水笙心疼赵驰满身冒的样子,凑近了,用棉布的另一面贴着男人轮廓深刻硬朗的面庞擦拭。
几个休息的汉子来寻夫郎拿水喝,见状,旁边一个伸长晒得黑乎乎,油光淋淋的脖子,面朝自己的夫郎,好不要脸地喊:“给为夫擦擦汗。”

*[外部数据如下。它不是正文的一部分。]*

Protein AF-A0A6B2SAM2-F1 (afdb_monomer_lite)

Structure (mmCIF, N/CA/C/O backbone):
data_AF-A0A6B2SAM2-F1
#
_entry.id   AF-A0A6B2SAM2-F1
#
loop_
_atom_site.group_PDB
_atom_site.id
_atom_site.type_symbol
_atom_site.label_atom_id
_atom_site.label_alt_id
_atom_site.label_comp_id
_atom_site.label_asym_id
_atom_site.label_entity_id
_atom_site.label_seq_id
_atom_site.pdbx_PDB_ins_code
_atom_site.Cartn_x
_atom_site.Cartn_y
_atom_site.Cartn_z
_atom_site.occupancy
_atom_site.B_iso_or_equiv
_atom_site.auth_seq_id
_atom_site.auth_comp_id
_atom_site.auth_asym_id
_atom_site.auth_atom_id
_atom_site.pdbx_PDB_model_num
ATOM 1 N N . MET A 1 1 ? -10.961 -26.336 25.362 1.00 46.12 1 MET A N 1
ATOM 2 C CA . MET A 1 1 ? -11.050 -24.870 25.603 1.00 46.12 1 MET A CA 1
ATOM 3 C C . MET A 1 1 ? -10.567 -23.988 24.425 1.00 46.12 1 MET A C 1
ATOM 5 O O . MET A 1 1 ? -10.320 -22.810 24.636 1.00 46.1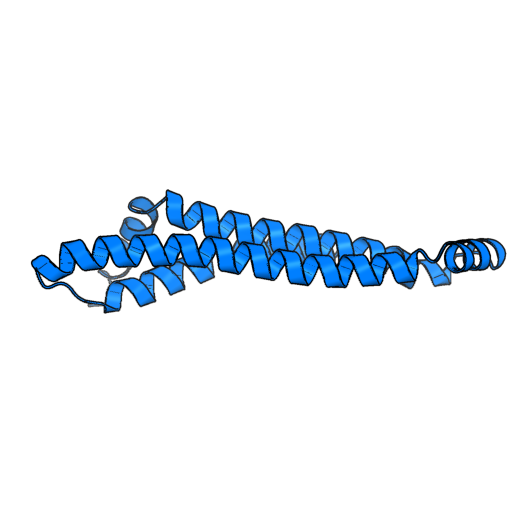2 1 MET A O 1
ATOM 9 N N . ILE A 1 2 ? -10.498 -24.477 23.171 1.00 49.19 2 ILE A N 1
ATOM 10 C CA . ILE A 1 2 ? -9.922 -23.715 22.027 1.00 49.19 2 ILE A CA 1
ATOM 11 C C . ILE A 1 2 ? -10.997 -23.186 21.039 1.00 49.19 2 ILE A C 1
ATOM 13 O O . ILE A 1 2 ? -10.711 -22.362 20.179 1.00 49.19 2 ILE A O 1
ATOM 17 N N . HIS A 1 3 ? -12.273 -23.566 21.181 1.00 48.69 3 HIS A N 1
ATOM 18 C CA . HIS A 1 3 ? -13.315 -23.247 20.186 1.00 48.69 3 HIS A CA 1
ATOM 19 C C . HIS A 1 3 ? -14.021 -21.882 20.313 1.00 48.69 3 HIS A C 1
ATOM 21 O O . HIS A 1 3 ? -14.754 -21.511 19.404 1.00 48.69 3 HIS A O 1
ATOM 27 N N . MET A 1 4 ? -13.795 -21.087 21.368 1.00 50.53 4 MET A N 1
ATOM 28 C CA . MET A 1 4 ? -14.480 -19.784 21.522 1.00 50.53 4 MET A CA 1
ATOM 29 C C . MET A 1 4 ? -13.754 -18.581 20.889 1.00 50.53 4 MET A C 1
ATOM 31 O O . MET A 1 4 ? -14.320 -17.492 20.809 1.00 50.53 4 MET A O 1
ATOM 35 N N . ALA A 1 5 ? -12.522 -18.745 20.396 1.00 55.41 5 ALA A N 1
ATOM 36 C CA . ALA A 1 5 ? -11.754 -17.638 19.812 1.00 55.41 5 ALA A CA 1
ATOM 37 C C . ALA A 1 5 ? -12.222 -17.238 18.395 1.00 55.41 5 ALA A C 1
ATOM 39 O O . ALA A 1 5 ? -12.084 -16.081 17.996 1.00 55.41 5 ALA A O 1
ATOM 40 N N . THR A 1 6 ? -12.810 -18.168 17.641 1.00 58.69 6 THR A N 1
ATOM 41 C CA . THR A 1 6 ? -13.220 -17.973 16.238 1.00 58.69 6 THR A CA 1
ATOM 42 C C . THR A 1 6 ? -14.479 -17.114 16.084 1.00 58.69 6 THR A C 1
ATOM 44 O O . THR A 1 6 ? -14.619 -16.411 15.082 1.00 58.69 6 THR A O 1
ATOM 47 N N . GLY A 1 7 ? -15.366 -17.094 17.086 1.00 57.16 7 GLY A N 1
ATOM 48 C CA . GLY A 1 7 ? -16.579 -16.265 17.077 1.00 57.16 7 GLY A CA 1
ATOM 49 C C . GLY A 1 7 ? -16.292 -14.767 17.225 1.00 57.16 7 GLY A C 1
ATOM 50 O O . GLY A 1 7 ? -16.877 -13.947 16.520 1.00 57.16 7 GLY A O 1
ATOM 51 N N . LEU A 1 8 ? -15.325 -14.409 18.075 1.00 52.59 8 LEU A N 1
ATOM 52 C CA . LEU A 1 8 ? -14.943 -13.015 18.327 1.00 52.59 8 LEU A CA 1
ATOM 53 C C . LEU A 1 8 ? -14.181 -12.387 17.154 1.00 52.59 8 LEU A C 1
ATOM 55 O O . LEU A 1 8 ? -14.367 -11.206 16.886 1.00 52.59 8 LEU A O 1
ATOM 59 N N . ALA A 1 9 ? -13.382 -13.164 16.416 1.00 53.56 9 ALA A N 1
ATOM 60 C CA . ALA A 1 9 ? -12.707 -12.681 15.208 1.00 53.56 9 ALA A CA 1
ATOM 61 C C . ALA A 1 9 ? -13.714 -12.285 14.110 1.00 53.56 9 ALA A C 1
ATOM 63 O O . ALA A 1 9 ? -13.602 -11.213 13.519 1.00 53.56 9 ALA A O 1
ATOM 64 N N . ARG A 1 10 ? -14.753 -13.106 13.887 1.00 55.69 10 ARG A N 1
ATOM 65 C CA . ARG A 1 10 ? -15.837 -12.794 12.936 1.00 55.69 10 ARG A CA 1
ATOM 66 C C . ARG A 1 10 ? -16.753 -11.666 13.416 1.00 55.69 10 ARG A C 1
ATOM 68 O O . ARG A 1 10 ? -17.202 -10.872 12.593 1.00 55.69 10 ARG A O 1
ATOM 75 N N . ALA A 1 11 ? -17.022 -11.579 14.719 1.00 54.50 11 ALA A N 1
ATOM 76 C CA . ALA A 1 11 ? -17.826 -10.501 15.295 1.00 54.50 11 ALA A CA 1
ATOM 77 C C . ALA A 1 11 ? -17.097 -9.145 15.242 1.00 54.50 11 ALA A C 1
ATOM 79 O O . ALA A 1 11 ? -17.702 -8.142 14.873 1.00 54.50 11 ALA A O 1
ATOM 80 N N . ALA A 1 12 ? -15.785 -9.126 15.500 1.00 52.50 12 ALA A N 1
ATOM 81 C CA . ALA A 1 12 ? -14.950 -7.930 15.375 1.00 52.50 12 ALA A CA 1
ATOM 82 C C . ALA A 1 12 ? -14.864 -7.420 13.923 1.00 52.50 12 ALA A C 1
ATOM 84 O O . ALA A 1 12 ? -14.928 -6.216 13.693 1.00 52.50 12 ALA A O 1
ATOM 85 N N . LEU A 1 13 ? -14.809 -8.329 12.940 1.00 54.59 13 LEU A N 1
ATOM 86 C CA . LEU A 1 13 ? -14.852 -8.000 11.506 1.00 54.59 13 LEU A CA 1
ATOM 87 C C . LEU A 1 13 ? -16.174 -7.345 11.069 1.00 54.59 13 LEU A C 1
ATOM 89 O O . LEU A 1 13 ? -16.182 -6.515 10.162 1.00 54.59 13 LEU A O 1
ATOM 93 N N . ARG A 1 14 ? -17.303 -7.711 11.689 1.00 57.94 14 ARG A N 1
ATOM 94 C CA . ARG A 1 14 ? -18.622 -7.161 11.333 1.00 57.94 14 ARG A CA 1
ATOM 95 C C . ARG A 1 14 ? -18.964 -5.862 12.060 1.00 57.94 14 ARG A C 1
ATOM 97 O O . ARG A 1 14 ? -19.675 -5.048 11.479 1.00 57.94 14 ARG A O 1
ATOM 104 N N . ALA A 1 15 ? -18.467 -5.659 13.279 1.00 51.75 15 ALA A N 1
ATOM 105 C CA . ALA A 1 15 ? -18.825 -4.505 14.104 1.00 51.75 15 ALA A CA 1
ATOM 106 C C . ALA A 1 15 ? -18.107 -3.194 13.709 1.00 51.75 15 ALA A C 1
ATOM 108 O O . ALA A 1 15 ? -18.674 -2.126 13.910 1.00 51.75 15 ALA A O 1
ATOM 109 N N . HIS A 1 16 ? -16.920 -3.247 13.080 1.00 53.00 16 HIS A N 1
ATOM 110 C CA . HIS A 1 16 ? -16.136 -2.051 12.704 1.00 53.00 16 HIS A CA 1
ATOM 111 C C . HIS A 1 16 ? -15.756 -2.001 11.215 1.00 53.00 16 HIS A C 1
ATOM 113 O O . HIS A 1 16 ? -14.602 -1.780 10.843 1.00 53.00 16 HIS A O 1
ATOM 119 N N . ARG A 1 17 ? -16.749 -2.169 10.334 1.00 55.72 17 ARG A N 1
ATOM 120 C CA . ARG A 1 17 ? -16.576 -2.068 8.873 1.00 55.72 17 ARG A CA 1
ATOM 121 C C . ARG A 1 17 ? -15.878 -0.780 8.377 1.00 55.72 17 ARG A C 1
ATOM 123 O O . ARG A 1 17 ? -15.018 -0.923 7.514 1.00 55.72 17 ARG A O 1
ATOM 130 N N . PRO A 1 18 ? -16.149 0.445 8.880 1.00 58.84 18 PRO A N 1
ATOM 131 C CA . PRO A 1 18 ? -15.558 1.652 8.283 1.00 58.84 18 PRO A CA 1
ATOM 132 C C . PRO A 1 18 ? -14.050 1.811 8.550 1.00 58.84 18 PRO A C 1
ATOM 134 O O . PRO A 1 18 ? -13.313 2.200 7.647 1.00 58.84 18 PRO A O 1
ATOM 137 N N . ALA A 1 19 ? -13.558 1.446 9.739 1.00 63.41 19 ALA A N 1
ATOM 138 C CA . ALA A 1 19 ? -12.129 1.549 10.065 1.00 63.41 19 ALA A CA 1
ATOM 139 C C . ALA A 1 19 ? -11.269 0.533 9.288 1.00 63.41 19 ALA A C 1
ATOM 141 O O . ALA A 1 19 ? -10.108 0.789 8.981 1.00 63.41 19 ALA A O 1
ATOM 142 N N . PHE A 1 20 ? -11.848 -0.619 8.948 1.00 66.69 20 PHE A N 1
ATOM 143 C CA . PHE A 1 20 ? -11.191 -1.673 8.173 1.00 66.69 20 PHE A CA 1
ATOM 144 C C . PHE A 1 20 ? -11.015 -1.294 6.699 1.00 66.69 20 PHE A C 1
ATOM 146 O O . PHE A 1 20 ? -9.988 -1.585 6.085 1.00 66.69 20 PHE A O 1
ATOM 153 N N . VAL A 1 21 ? -12.027 -0.622 6.145 1.00 73.12 21 VAL A N 1
ATOM 154 C CA . VAL A 1 21 ? -12.032 -0.176 4.751 1.00 73.12 21 VAL A CA 1
ATOM 155 C C . VAL A 1 21 ? -10.937 0.860 4.527 1.00 73.12 21 VAL A C 1
ATOM 157 O O . VAL A 1 21 ? -10.185 0.723 3.569 1.00 73.12 21 VAL A O 1
ATOM 160 N N . GLY A 1 22 ? -10.768 1.822 5.441 1.00 79.12 22 GLY A N 1
ATOM 161 C CA . GLY A 1 22 ? -9.711 2.831 5.330 1.00 79.12 22 GLY A CA 1
ATOM 162 C C . GLY A 1 22 ? -8.318 2.209 5.208 1.00 79.12 22 GLY A C 1
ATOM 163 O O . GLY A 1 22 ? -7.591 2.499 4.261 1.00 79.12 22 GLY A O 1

那夫郎耳朵一烫,抓了把泥巴丢过去,兜得自家男人满头泥巴,周围霎时哄然大笑。
他们平日里做惯粗活,脏了就用袖子或衣摆擦一擦,谁会特意带块干净的棉布放在怀里。
要不都说,赵弛跟水笙关系好呢,一个腿疼了,另一个就背着走。
一个出了汗,另一个替他擦。
处处相互照顾,举止充满体贴,看得眼热。
听着笑声,水笙不好意思继续,将棉布按到赵弛掌心,小声嘀咕:“你、你自己动手吧。”
赵弛胡乱擦了擦,连水笙方才用过的背面也擦了,浑然不在意别人怎么看的。
旁人再笑,水笙都不敢挨着他说话了,还快点离开比较好。
“日头太晒,回去了。”
水笙“嗯”一声,嗓子飘飘的,透着喜悦。
他紧跟上前,像只猫儿追着人的后脚跟。
赵弛步子大,配合着他慢下速度。
一高一低的背影,并肩走了。
四周的村民看得一愣一愣,心道:这两人当真是兄弟?莫不是骗他们的吧。
*
回了老屋,门外徘徊一道人影。
金巧儿看见两人,笑嘻嘻地迎上前。
“赵大哥,水笙,方才去面摊寻你们,不见人,跟附近的人打听,说你们去田里帮忙了。”
她举起手上的包袱:“给你们各做了一套短衣,怕等久了,先送来,剩下的过阵子做完再拿来。”
赵驰微微点头:“多谢。”
牵着水笙,带他先进屋冲洗。
日头当空,两人忙活一顿,衣物黏了泥巴和汗,身上不舒服。
待简单冲洗干净,直接换上新衣。
*
柳黄色的夏日短衫衬款式新颖,颜色衬得水笙眉眼如画,灵秀中多了几分清丽。
他的模样又长开些许,一丝成熟,一丝生涩,是介于少年到青年过度的线条,眼睛却依旧不变,乌黑水润,清凌凌的,纯暇又洁净,对上他的眉眼,很难不被吸引。